▶ What you will do:
Take the entries below and print, exactly, the stretch from the line containing "ATOM 97 C CA" through the line containing "ATOM 132 C CA", both included.
─── Dataset records ───
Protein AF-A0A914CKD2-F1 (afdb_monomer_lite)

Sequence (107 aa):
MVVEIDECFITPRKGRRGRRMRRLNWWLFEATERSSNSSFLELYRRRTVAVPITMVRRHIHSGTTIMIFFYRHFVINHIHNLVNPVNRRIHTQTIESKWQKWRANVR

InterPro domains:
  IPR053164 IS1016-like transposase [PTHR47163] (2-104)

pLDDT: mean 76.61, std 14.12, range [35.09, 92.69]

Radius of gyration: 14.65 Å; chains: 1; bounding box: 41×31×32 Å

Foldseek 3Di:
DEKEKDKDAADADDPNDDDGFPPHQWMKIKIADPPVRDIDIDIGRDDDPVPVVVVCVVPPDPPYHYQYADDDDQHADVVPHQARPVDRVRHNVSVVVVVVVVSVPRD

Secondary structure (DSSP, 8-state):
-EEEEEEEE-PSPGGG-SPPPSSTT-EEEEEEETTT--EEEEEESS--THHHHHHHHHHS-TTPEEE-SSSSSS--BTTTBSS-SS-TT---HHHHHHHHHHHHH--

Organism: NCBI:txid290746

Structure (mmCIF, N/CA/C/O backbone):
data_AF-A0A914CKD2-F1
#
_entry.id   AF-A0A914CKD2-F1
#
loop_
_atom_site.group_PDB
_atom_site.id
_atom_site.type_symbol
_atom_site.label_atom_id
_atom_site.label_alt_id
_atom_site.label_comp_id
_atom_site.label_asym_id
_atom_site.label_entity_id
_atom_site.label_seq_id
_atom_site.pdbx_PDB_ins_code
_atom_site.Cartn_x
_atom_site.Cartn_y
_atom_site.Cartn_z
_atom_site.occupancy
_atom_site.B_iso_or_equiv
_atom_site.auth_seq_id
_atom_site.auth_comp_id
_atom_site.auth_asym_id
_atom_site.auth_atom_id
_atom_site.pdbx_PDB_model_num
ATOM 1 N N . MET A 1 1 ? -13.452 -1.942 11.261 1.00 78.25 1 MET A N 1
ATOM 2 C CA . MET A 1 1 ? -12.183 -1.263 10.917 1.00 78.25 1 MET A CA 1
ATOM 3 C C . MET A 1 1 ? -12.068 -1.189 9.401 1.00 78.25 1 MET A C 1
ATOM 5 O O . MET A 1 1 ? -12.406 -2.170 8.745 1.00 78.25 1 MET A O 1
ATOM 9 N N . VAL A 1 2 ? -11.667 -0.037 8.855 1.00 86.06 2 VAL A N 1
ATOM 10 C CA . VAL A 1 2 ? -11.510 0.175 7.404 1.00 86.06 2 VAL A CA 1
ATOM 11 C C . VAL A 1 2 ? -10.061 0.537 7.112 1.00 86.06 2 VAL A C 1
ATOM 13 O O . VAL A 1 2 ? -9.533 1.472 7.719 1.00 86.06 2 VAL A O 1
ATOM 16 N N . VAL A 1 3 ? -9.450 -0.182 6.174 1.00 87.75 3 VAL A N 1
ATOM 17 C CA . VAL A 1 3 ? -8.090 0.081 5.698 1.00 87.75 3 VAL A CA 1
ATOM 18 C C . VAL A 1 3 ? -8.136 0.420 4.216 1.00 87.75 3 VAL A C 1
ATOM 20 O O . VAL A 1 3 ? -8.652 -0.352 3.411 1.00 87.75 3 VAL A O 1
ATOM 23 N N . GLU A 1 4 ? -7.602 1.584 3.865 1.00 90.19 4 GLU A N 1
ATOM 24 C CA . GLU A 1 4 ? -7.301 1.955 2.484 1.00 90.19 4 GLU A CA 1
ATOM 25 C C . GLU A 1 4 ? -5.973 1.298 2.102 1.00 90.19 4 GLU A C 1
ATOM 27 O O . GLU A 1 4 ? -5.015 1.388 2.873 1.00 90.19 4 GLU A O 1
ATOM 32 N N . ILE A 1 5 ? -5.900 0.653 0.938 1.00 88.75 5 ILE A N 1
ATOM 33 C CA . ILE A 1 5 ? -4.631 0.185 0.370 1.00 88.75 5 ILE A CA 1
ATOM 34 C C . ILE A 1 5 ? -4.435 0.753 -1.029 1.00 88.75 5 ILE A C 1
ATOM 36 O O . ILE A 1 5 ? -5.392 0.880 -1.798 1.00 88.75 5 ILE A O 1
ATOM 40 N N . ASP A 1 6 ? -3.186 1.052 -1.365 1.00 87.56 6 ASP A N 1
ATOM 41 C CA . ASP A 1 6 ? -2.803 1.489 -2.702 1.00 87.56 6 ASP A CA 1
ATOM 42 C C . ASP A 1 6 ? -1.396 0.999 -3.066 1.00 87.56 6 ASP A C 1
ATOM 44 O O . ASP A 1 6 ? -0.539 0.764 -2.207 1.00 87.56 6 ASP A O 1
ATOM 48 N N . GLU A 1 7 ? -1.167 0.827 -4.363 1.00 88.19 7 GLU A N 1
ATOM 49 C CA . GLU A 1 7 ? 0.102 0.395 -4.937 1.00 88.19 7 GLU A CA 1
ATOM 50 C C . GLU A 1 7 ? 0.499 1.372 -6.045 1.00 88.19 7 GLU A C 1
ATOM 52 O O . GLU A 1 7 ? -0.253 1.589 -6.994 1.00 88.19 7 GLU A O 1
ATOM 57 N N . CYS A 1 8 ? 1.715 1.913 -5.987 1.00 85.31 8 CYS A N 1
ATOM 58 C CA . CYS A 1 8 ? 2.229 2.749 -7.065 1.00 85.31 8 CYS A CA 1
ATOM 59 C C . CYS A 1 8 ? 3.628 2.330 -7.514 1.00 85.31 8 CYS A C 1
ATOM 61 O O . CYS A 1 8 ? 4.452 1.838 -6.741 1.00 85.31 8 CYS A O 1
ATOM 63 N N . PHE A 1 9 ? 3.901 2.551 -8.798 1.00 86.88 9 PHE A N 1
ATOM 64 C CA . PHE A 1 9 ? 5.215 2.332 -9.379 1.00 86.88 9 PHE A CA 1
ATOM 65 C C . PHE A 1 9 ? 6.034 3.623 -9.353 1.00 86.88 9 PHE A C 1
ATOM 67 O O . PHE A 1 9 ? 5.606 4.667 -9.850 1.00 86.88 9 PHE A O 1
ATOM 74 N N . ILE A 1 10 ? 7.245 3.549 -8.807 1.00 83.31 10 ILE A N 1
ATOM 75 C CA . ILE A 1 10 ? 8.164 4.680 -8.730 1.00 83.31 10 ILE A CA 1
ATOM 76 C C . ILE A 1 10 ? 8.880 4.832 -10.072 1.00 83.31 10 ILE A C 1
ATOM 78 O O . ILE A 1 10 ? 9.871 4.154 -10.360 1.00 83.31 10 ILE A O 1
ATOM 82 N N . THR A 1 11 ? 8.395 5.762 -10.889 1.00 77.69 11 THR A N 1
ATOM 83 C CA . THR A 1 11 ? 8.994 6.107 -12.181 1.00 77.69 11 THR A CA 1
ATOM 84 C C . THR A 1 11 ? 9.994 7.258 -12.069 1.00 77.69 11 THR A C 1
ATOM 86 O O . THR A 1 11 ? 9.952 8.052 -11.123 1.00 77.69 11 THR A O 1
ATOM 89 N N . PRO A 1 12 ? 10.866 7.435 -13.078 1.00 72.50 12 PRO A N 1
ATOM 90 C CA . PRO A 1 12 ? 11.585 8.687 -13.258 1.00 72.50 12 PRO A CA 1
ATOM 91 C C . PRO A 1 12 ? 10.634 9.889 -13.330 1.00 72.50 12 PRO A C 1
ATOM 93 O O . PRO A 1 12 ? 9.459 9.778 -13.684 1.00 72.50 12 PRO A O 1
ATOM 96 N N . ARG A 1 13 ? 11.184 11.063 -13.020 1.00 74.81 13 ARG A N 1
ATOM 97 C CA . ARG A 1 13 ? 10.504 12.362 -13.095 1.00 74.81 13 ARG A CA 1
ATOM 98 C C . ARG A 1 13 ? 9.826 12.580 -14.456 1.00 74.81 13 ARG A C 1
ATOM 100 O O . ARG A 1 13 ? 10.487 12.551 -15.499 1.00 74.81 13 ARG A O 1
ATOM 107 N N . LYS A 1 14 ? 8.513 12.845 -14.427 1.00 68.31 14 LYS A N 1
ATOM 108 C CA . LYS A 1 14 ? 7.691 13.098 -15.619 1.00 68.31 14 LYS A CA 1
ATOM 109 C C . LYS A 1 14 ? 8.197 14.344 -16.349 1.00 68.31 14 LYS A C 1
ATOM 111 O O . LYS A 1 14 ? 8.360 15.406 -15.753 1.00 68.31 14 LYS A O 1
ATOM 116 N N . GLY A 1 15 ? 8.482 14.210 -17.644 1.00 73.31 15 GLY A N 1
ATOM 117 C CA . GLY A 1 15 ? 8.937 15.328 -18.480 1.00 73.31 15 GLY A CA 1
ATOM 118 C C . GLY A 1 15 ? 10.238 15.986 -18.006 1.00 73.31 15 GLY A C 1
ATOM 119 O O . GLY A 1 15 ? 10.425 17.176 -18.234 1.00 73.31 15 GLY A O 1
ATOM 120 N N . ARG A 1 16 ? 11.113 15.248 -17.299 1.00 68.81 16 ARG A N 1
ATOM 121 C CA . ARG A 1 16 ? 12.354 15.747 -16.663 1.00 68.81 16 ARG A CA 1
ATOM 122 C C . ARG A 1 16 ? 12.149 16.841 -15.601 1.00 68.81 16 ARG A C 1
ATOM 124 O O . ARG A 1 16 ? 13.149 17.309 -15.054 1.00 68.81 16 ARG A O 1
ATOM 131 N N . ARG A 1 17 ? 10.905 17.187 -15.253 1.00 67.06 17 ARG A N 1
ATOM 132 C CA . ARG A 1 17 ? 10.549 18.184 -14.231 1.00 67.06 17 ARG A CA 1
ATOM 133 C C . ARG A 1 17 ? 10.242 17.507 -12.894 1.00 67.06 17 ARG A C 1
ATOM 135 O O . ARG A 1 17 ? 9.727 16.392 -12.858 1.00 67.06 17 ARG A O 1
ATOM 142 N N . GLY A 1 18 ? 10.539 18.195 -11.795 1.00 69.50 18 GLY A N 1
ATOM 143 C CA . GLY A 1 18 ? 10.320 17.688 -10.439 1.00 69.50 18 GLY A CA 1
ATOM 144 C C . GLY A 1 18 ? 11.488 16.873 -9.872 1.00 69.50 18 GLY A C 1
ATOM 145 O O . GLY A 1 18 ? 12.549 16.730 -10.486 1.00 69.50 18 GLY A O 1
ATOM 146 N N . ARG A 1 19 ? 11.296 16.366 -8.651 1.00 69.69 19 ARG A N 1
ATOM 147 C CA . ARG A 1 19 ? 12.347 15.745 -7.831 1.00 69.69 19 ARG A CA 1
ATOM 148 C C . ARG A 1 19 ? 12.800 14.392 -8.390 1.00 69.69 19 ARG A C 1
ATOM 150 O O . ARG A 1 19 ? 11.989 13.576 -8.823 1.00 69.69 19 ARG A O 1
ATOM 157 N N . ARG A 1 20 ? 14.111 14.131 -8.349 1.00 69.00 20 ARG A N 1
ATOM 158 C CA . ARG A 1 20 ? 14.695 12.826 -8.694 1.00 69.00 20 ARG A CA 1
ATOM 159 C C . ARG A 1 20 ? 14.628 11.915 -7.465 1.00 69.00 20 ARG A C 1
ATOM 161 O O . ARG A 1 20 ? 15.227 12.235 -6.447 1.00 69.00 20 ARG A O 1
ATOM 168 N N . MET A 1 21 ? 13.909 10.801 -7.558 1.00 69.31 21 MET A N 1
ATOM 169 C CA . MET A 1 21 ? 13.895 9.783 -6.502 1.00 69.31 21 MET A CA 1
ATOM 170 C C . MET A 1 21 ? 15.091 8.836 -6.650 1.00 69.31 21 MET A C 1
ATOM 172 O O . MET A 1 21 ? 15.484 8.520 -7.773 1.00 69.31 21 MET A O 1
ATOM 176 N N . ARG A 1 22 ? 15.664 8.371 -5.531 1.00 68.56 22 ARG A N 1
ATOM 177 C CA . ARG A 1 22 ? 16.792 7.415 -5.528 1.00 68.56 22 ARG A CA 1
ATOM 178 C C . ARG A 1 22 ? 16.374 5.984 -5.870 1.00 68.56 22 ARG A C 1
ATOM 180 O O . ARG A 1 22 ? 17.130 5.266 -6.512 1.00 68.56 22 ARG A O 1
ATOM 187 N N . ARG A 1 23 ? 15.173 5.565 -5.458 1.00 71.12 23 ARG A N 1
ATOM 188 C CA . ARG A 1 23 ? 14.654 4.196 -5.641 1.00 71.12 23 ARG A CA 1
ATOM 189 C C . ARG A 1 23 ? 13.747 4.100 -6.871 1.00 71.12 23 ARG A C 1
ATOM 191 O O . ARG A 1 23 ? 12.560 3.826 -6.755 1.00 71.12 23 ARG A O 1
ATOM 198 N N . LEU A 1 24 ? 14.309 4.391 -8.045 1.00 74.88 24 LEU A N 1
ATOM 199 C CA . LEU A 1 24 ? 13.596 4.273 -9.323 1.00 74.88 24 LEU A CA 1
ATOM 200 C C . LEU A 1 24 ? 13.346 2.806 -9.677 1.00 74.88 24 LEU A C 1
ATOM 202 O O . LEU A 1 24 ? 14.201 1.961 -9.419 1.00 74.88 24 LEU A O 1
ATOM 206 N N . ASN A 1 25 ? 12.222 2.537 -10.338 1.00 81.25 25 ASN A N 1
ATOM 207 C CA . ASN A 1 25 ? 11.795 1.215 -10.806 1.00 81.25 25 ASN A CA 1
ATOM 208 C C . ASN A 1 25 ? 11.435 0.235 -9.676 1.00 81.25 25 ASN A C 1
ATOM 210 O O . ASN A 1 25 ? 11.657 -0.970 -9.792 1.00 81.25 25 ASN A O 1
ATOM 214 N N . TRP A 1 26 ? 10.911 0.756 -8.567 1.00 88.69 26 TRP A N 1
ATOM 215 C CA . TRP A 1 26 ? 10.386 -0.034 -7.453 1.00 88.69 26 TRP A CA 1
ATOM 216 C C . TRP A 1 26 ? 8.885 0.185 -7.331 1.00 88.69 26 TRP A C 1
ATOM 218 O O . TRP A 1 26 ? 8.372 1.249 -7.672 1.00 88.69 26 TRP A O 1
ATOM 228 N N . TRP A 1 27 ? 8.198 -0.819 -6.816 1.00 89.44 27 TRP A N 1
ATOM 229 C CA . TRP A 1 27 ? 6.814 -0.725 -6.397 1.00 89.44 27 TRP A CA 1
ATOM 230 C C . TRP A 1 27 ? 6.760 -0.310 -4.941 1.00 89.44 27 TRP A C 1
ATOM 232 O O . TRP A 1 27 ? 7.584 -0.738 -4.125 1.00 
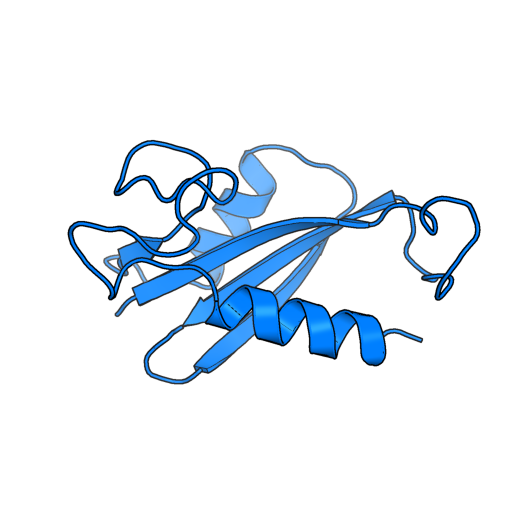89.44 27 TRP A O 1
ATOM 242 N N . LEU A 1 28 ? 5.792 0.538 -4.642 1.00 88.44 28 LEU A N 1
ATOM 243 C CA . LEU A 1 28 ? 5.485 0.977 -3.305 1.00 88.44 28 LEU A CA 1
ATOM 244 C C . LEU A 1 28 ? 4.060 0.581 -2.967 1.00 88.44 28 LEU A C 1
ATOM 246 O O . LEU A 1 28 ? 3.138 0.917 -3.703 1.00 88.44 28 LEU A O 1
ATOM 250 N N . PHE A 1 29 ? 3.909 -0.143 -1.868 1.00 91.00 29 PHE A N 1
ATOM 251 C CA . PHE A 1 29 ? 2.627 -0.517 -1.298 1.00 91.00 29 PHE A CA 1
ATOM 252 C C . PHE A 1 29 ? 2.417 0.276 -0.014 1.00 91.00 29 PHE A C 1
ATOM 254 O O . PHE A 1 29 ? 3.308 0.315 0.838 1.00 91.00 29 PHE A O 1
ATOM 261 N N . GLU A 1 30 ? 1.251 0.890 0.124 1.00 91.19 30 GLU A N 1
───
▶ Output for this exercise:
ATOM 97 C CA . ARG A 1 13 ? 10.504 12.362 -13.095 1.00 74.81 13 ARG A CA 1
ATOM 98 C C . ARG A 1 13 ? 9.826 12.580 -14.456 1.00 74.81 13 ARG A C 1
ATOM 100 O O . ARG A 1 13 ? 10.487 12.551 -15.499 1.00 74.81 13 ARG A O 1
ATOM 107 N N . LYS A 1 14 ? 8.513 12.845 -14.427 1.00 68.31 14 LYS A N 1
ATOM 108 C CA . LYS A 1 14 ? 7.691 13.098 -15.619 1.00 68.31 14 LYS A CA 1
ATOM 109 C C . LYS A 1 14 ? 8.197 14.344 -16.349 1.00 68.31 14 LYS A C 1
ATOM 111 O O . LYS A 1 14 ? 8.360 15.406 -15.753 1.00 68.31 14 LYS A O 1
ATOM 116 N N . GLY A 1 15 ? 8.482 14.210 -17.644 1.00 73.31 15 GLY A N 1
ATOM 117 C CA . GLY A 1 15 ? 8.937 15.328 -18.480 1.00 73.31 15 GLY A CA 1
ATOM 118 C C . GLY A 1 15 ? 10.238 15.986 -18.006 1.00 73.31 15 GLY A C 1
ATOM 119 O O . GLY A 1 15 ? 10.425 17.176 -18.234 1.00 73.31 15 GLY A O 1
ATOM 120 N N . ARG A 1 16 ? 11.113 15.248 -17.299 1.00 68.81 16 ARG A N 1
ATOM 121 C CA . ARG A 1 16 ? 12.354 15.747 -16.663 1.00 68.81 16 ARG A CA 1
ATOM 122 C C . ARG A 1 16 ? 12.149 16.841 -15.601 1.00 68.81 16 ARG A C 1
ATOM 124 O O . ARG A 1 16 ? 13.149 17.309 -15.054 1.00 68.81 16 ARG A O 1
ATOM 131 N N . ARG A 1 17 ? 10.905 17.187 -15.253 1.00 67.06 17 ARG A N 1
ATOM 132 C CA . ARG A 1 17 ? 10.549 18.184 -14.231 1.00 67.06 17 ARG A CA 1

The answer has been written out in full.